The problem => In the entries below, go to the line containing "ATOM 153 C CA" and repeat it along with every later line, exactly.

Data for processing =>
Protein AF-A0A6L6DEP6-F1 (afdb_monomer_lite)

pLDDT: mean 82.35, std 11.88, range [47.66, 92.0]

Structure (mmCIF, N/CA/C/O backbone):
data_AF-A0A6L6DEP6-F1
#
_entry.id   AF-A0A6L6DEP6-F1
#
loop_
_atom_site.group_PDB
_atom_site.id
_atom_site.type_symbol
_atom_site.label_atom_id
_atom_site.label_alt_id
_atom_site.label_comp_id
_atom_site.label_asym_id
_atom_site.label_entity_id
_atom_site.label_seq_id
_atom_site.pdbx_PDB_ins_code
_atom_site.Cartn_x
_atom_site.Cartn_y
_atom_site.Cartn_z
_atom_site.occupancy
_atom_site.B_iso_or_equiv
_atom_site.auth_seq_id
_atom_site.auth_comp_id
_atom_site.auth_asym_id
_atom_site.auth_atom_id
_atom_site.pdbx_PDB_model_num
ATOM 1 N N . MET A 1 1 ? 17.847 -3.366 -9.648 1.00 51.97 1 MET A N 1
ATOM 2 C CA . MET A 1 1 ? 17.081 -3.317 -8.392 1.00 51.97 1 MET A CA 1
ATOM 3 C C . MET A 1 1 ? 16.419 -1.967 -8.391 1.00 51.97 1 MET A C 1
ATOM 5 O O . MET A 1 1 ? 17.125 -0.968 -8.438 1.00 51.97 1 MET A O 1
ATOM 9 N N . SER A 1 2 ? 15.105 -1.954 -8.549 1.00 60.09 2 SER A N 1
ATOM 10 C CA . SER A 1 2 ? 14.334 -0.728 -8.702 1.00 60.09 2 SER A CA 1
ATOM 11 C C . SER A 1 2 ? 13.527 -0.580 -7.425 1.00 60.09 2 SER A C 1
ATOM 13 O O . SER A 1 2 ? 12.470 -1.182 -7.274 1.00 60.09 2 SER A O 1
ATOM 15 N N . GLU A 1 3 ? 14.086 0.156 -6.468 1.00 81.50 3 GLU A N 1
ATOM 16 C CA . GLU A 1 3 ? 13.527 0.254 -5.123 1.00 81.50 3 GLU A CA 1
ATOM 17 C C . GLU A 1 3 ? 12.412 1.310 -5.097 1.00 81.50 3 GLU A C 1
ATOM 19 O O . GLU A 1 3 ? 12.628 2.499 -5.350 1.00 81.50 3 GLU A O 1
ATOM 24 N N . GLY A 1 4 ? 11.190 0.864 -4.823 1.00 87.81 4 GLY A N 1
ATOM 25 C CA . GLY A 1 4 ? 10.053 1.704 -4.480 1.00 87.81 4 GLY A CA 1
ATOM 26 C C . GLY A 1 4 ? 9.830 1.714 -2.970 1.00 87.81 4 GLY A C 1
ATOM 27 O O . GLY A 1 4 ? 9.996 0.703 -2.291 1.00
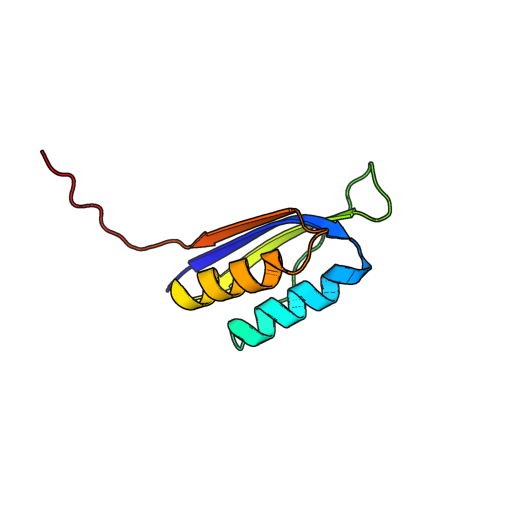 87.81 4 GLY A O 1
ATOM 28 N N . LEU A 1 5 ? 9.422 2.852 -2.427 1.00 89.75 5 LEU A N 1
ATOM 29 C CA
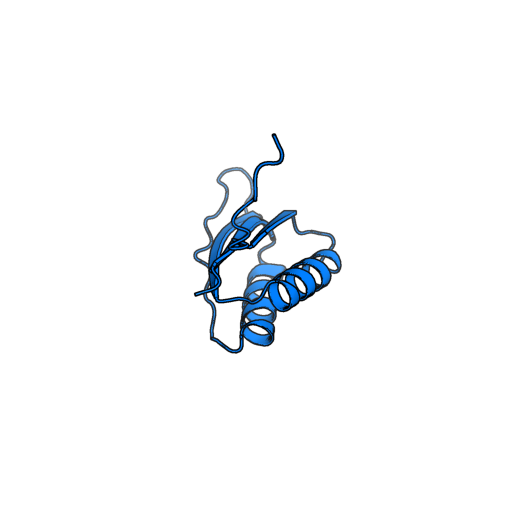 . LEU A 1 5 ? 9.040 3.013 -1.032 
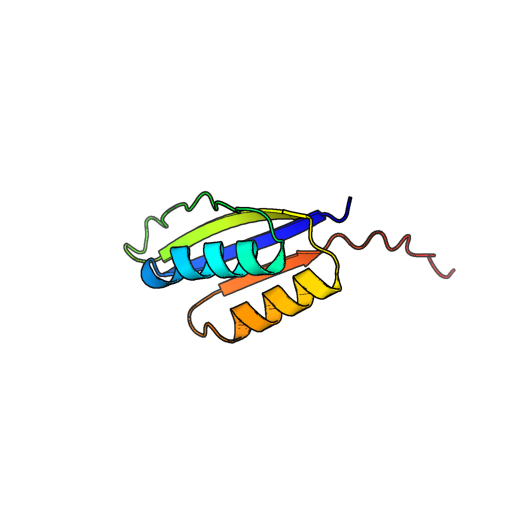1.00 89.75 5 LEU A CA 1
ATOM 30 C C . LEU A 1 5 ? 7.627 3.583 -0.973 1.00 89.75 5 LEU A C 1
ATOM 32 O O . LEU A 1 5 ? 7.350 4.650 -1.516 1.00 89.75 5 LEU A O 1
ATOM 36 N N . VAL A 1 6 ? 6.737 2.875 -0.287 1.00 89.75 6 VAL A N 1
ATOM 37 C CA . VAL A 1 6 ? 5.381 3.340 -0.008 1.00 89.75 6 VAL A CA 1
ATOM 38 C C . VAL A 1 6 ? 5.312 3.743 1.455 1.00 89.75 6 VAL A C 1
ATOM 40 O O . VAL A 1 6 ? 5.536 2.929 2.354 1.00 89.75 6 VAL A O 1
ATOM 43 N N . LEU A 1 7 ? 4.985 5.006 1.691 1.00 89.19 7 LEU A N 1
ATOM 44 C CA . LEU A 1 7 ? 4.768 5.585 3.006 1.00 89.19 7 LEU A CA 1
ATOM 45 C C . LEU A 1 7 ? 3.270 5.808 3.192 1.00 89.19 7 LEU A C 1
ATOM 47 O O . LEU A 1 7 ? 2.632 6.553 2.455 1.00 89.19 7 LEU A O 1
ATOM 51 N N . MET A 1 8 ? 2.699 5.162 4.196 1.00 90.94 8 MET A N 1
ATOM 52 C CA . MET A 1 8 ? 1.320 5.361 4.618 1.00 90.94 8 MET A CA 1
ATOM 53 C C . MET A 1 8 ? 1.314 6.235 5.858 1.00 90.94 8 MET A C 1
ATOM 55 O O . MET A 1 8 ? 1.745 5.800 6.925 1.00 90.94 8 MET A O 1
ATOM 59 N N . HIS A 1 9 ? 0.805 7.456 5.728 1.00 88.19 9 HIS A N 1
ATOM 60 C CA . HIS A 1 9 ? 0.657 8.374 6.855 1.00 88.19 9 HIS A CA 1
ATOM 61 C C . HIS A 1 9 ? -0.616 8.085 7.639 1.00 88.19 9 HIS A C 1
ATOM 63 O O . HIS A 1 9 ? -0.594 8.103 8.866 1.00 88.19 9 HIS A O 1
ATOM 69 N N . ARG A 1 10 ? -1.722 7.833 6.929 1.00 84.75 10 ARG A N 1
ATOM 70 C CA . ARG A 1 10 ? -3.030 7.557 7.528 1.00 84.75 10 ARG A CA 1
ATOM 71 C C . ARG A 1 10 ? -3.768 6.521 6.693 1.00 84.75 10 ARG A C 1
ATOM 73 O O . ARG A 1 10 ? -4.146 6.808 5.557 1.00 84.75 10 ARG A O 1
ATOM 80 N N . ALA A 1 11 ? -4.000 5.351 7.277 1.00 85.25 11 ALA A N 1
ATOM 81 C CA . ALA A 1 11 ? -4.822 4.298 6.701 1.00 85.25 11 ALA A CA 1
ATOM 82 C C . ALA A 1 11 ? -5.854 3.795 7.726 1.00 85.25 11 ALA A C 1
ATOM 84 O O . ALA A 1 11 ? -5.466 3.420 8.835 1.00 85.25 11 ALA A O 1
ATOM 85 N N . PRO A 1 12 ? -7.161 3.788 7.405 1.00 85.25 12 PRO A N 1
ATOM 86 C CA . PRO A 1 12 ? -8.163 3.198 8.274 1.00 85.25 12 PRO A CA 1
ATOM 87 C C . PRO A 1 12 ? -8.050 1.669 8.281 1.00 85.25 12 PRO A C 1
ATOM 89 O O . PRO A 1 12 ? -7.695 1.067 7.265 1.00 85.25 12 PRO A O 1
ATOM 92 N N . SER A 1 13 ? -8.402 1.032 9.403 1.00 84.88 13 SER A N 1
ATOM 93 C CA . SER A 1 13 ? -8.309 -0.432 9.586 1.00 84.88 13 SER A CA 1
ATOM 94 C C . SER A 1 13 ? -8.971 -1.243 8.464 1.00 84.88 13 SER A C 1
ATOM 96 O O . SER A 1 13 ? -8.432 -2.258 8.033 1.00 84.88 13 SER A O 1
ATOM 98 N N . ALA A 1 14 ? -10.107 -0.768 7.946 1.00 86.31 14 ALA A N 1
ATOM 99 C CA . ALA A 1 14 ? -10.837 -1.411 6.853 1.00 86.31 14 ALA A CA 1
ATOM 100 C C . ALA A 1 14 ? -10.068 -1.442 5.517 1.00 86.31 14 ALA A C 1
ATOM 102 O O . ALA A 1 14 ? -10.353 -2.287 4.671 1.00 86.31 14 ALA A O 1
ATOM 103 N N . LEU A 1 15 ? -9.105 -0.535 5.311 1.00 86.19 15 LEU A N 1
ATOM 104 C CA . LEU A 1 15 ? -8.335 -0.431 4.068 1.00 86.19 15 LEU A CA 1
ATOM 105 C C . LEU A 1 15 ? -6.958 -1.100 4.146 1.00 86.19 15 LEU A C 1
ATOM 107 O O . LEU A 1 15 ? -6.345 -1.285 3.099 1.00 86.19 15 LEU A O 1
ATOM
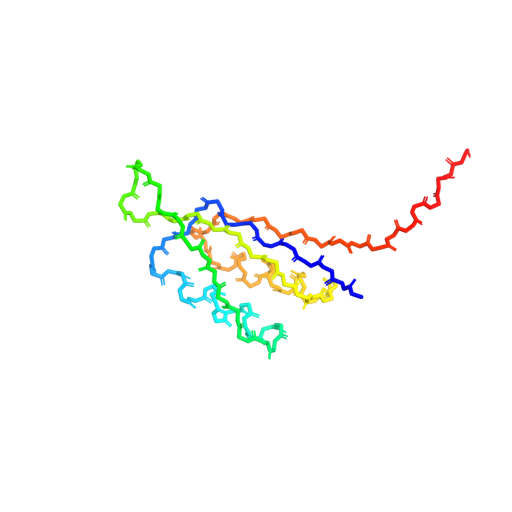 111 N N . LEU A 1 16 ? -6.483 -1.512 5.328 1.00 87.81 16 LEU A N 1
ATOM 112 C CA . LEU A 1 16 ? -5.144 -2.107 5.491 1.00 87.81 16 LEU A CA 1
ATOM 113 C C . LEU A 1 16 ? -4.957 -3.334 4.596 1.00 87.81 16 LEU A C 1
ATOM 115 O O . LEU A 1 16 ? -4.013 -3.401 3.814 1.00 87.81 16 LEU A O 1
ATOM 119 N N . THR A 1 17 ? -5.916 -4.259 4.641 1.00 89.50 17 THR A N 1
ATOM 120 C CA . THR A 1 17 ? -5.892 -5.470 3.816 1.00 89.50 17 THR A CA 1
ATOM 121 C 
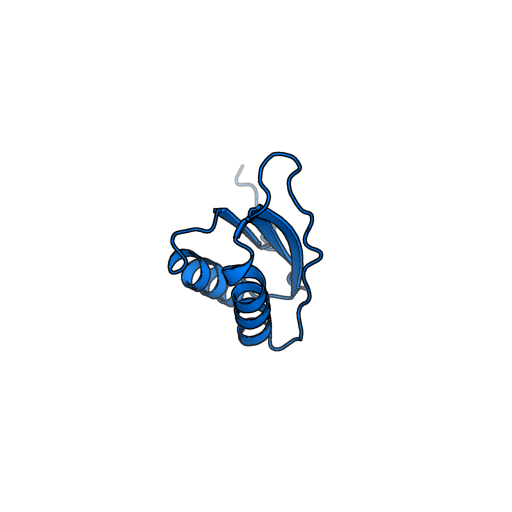C . THR A 1 17 ? -5.986 -5.146 2.324 1.00 89.50 17 THR A C 1
ATOM 123 O O . THR A 1 17 ? -5.308 -5.768 1.512 1.00 89.50 17 THR A O 1
ATOM 126 N N . HIS A 1 18 ? -6.781 -4.140 1.946 1.00 88.56 18 HIS A N 1
ATOM 127 C CA . HIS A 1 18 ? -6.921 -3.743 0.545 1.00 88.56 18 HIS A CA 1
ATOM 128 C C . HIS A 1 18 ? -5.629 -3.130 -0.010 1.00 88.56 18 HIS A C 1
ATOM 130 O O . HIS A 1 18 ? -5.272 -3.373 -1.162 1.00 88.56 18 HIS A O 1
ATOM 136 N N . VAL A 1 19 ? -4.900 -2.382 0.818 1.00 89.25 19 VAL A N 1
ATOM 137 C CA . VAL A 1 19 ? -3.574 -1.860 0.482 1.00 89.25 19 VAL A CA 1
ATOM 138 C C . VAL A 1 19 ? -2.606 -3.010 0.238 1.00 89.25 19 VAL A C 1
ATOM 140 O O . VAL A 1 19 ? -1.977 -3.055 -0.815 1.00 89.25 19 VAL A O 1
ATOM 143 N N . GLU A 1 20 ? -2.510 -3.957 1.174 1.00 91.44 20 GLU A N 1
ATOM 144 C CA . GLU A 1 20 ? -1.611 -5.110 1.045 1.00 91.44 20 GLU A CA 1
ATOM 145 C C . GLU A 1 20 ? -1.923 -5.936 -0.211 1.00 91.44 20 GLU A C 1
ATOM 147 O O . GLU A 1 20 ? -1.011 -6.331 -0.941 1.00 91.44 20 GLU A O 1
ATOM 152 N N . TRP A 1 21 ? -3.207 -6.132 -0.525 1.00 92.00 21 TRP A N 1
ATOM 153 C CA . TRP A 1 21 ? -3.634 -6.801 -1.755 1.00 92.00 21 TRP A CA 1
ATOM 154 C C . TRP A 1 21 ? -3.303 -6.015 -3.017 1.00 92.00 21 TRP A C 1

Your solution =>
ATOM 153 C CA . TRP A 1 21 ? -3.634 -6.801 -1.755 1.00 92.00 21 TRP A CA 1
ATOM 154 C C . TRP A 1 21 ? -3.303 -6.015 -3.017 1.00 92.00 21 TRP A C 1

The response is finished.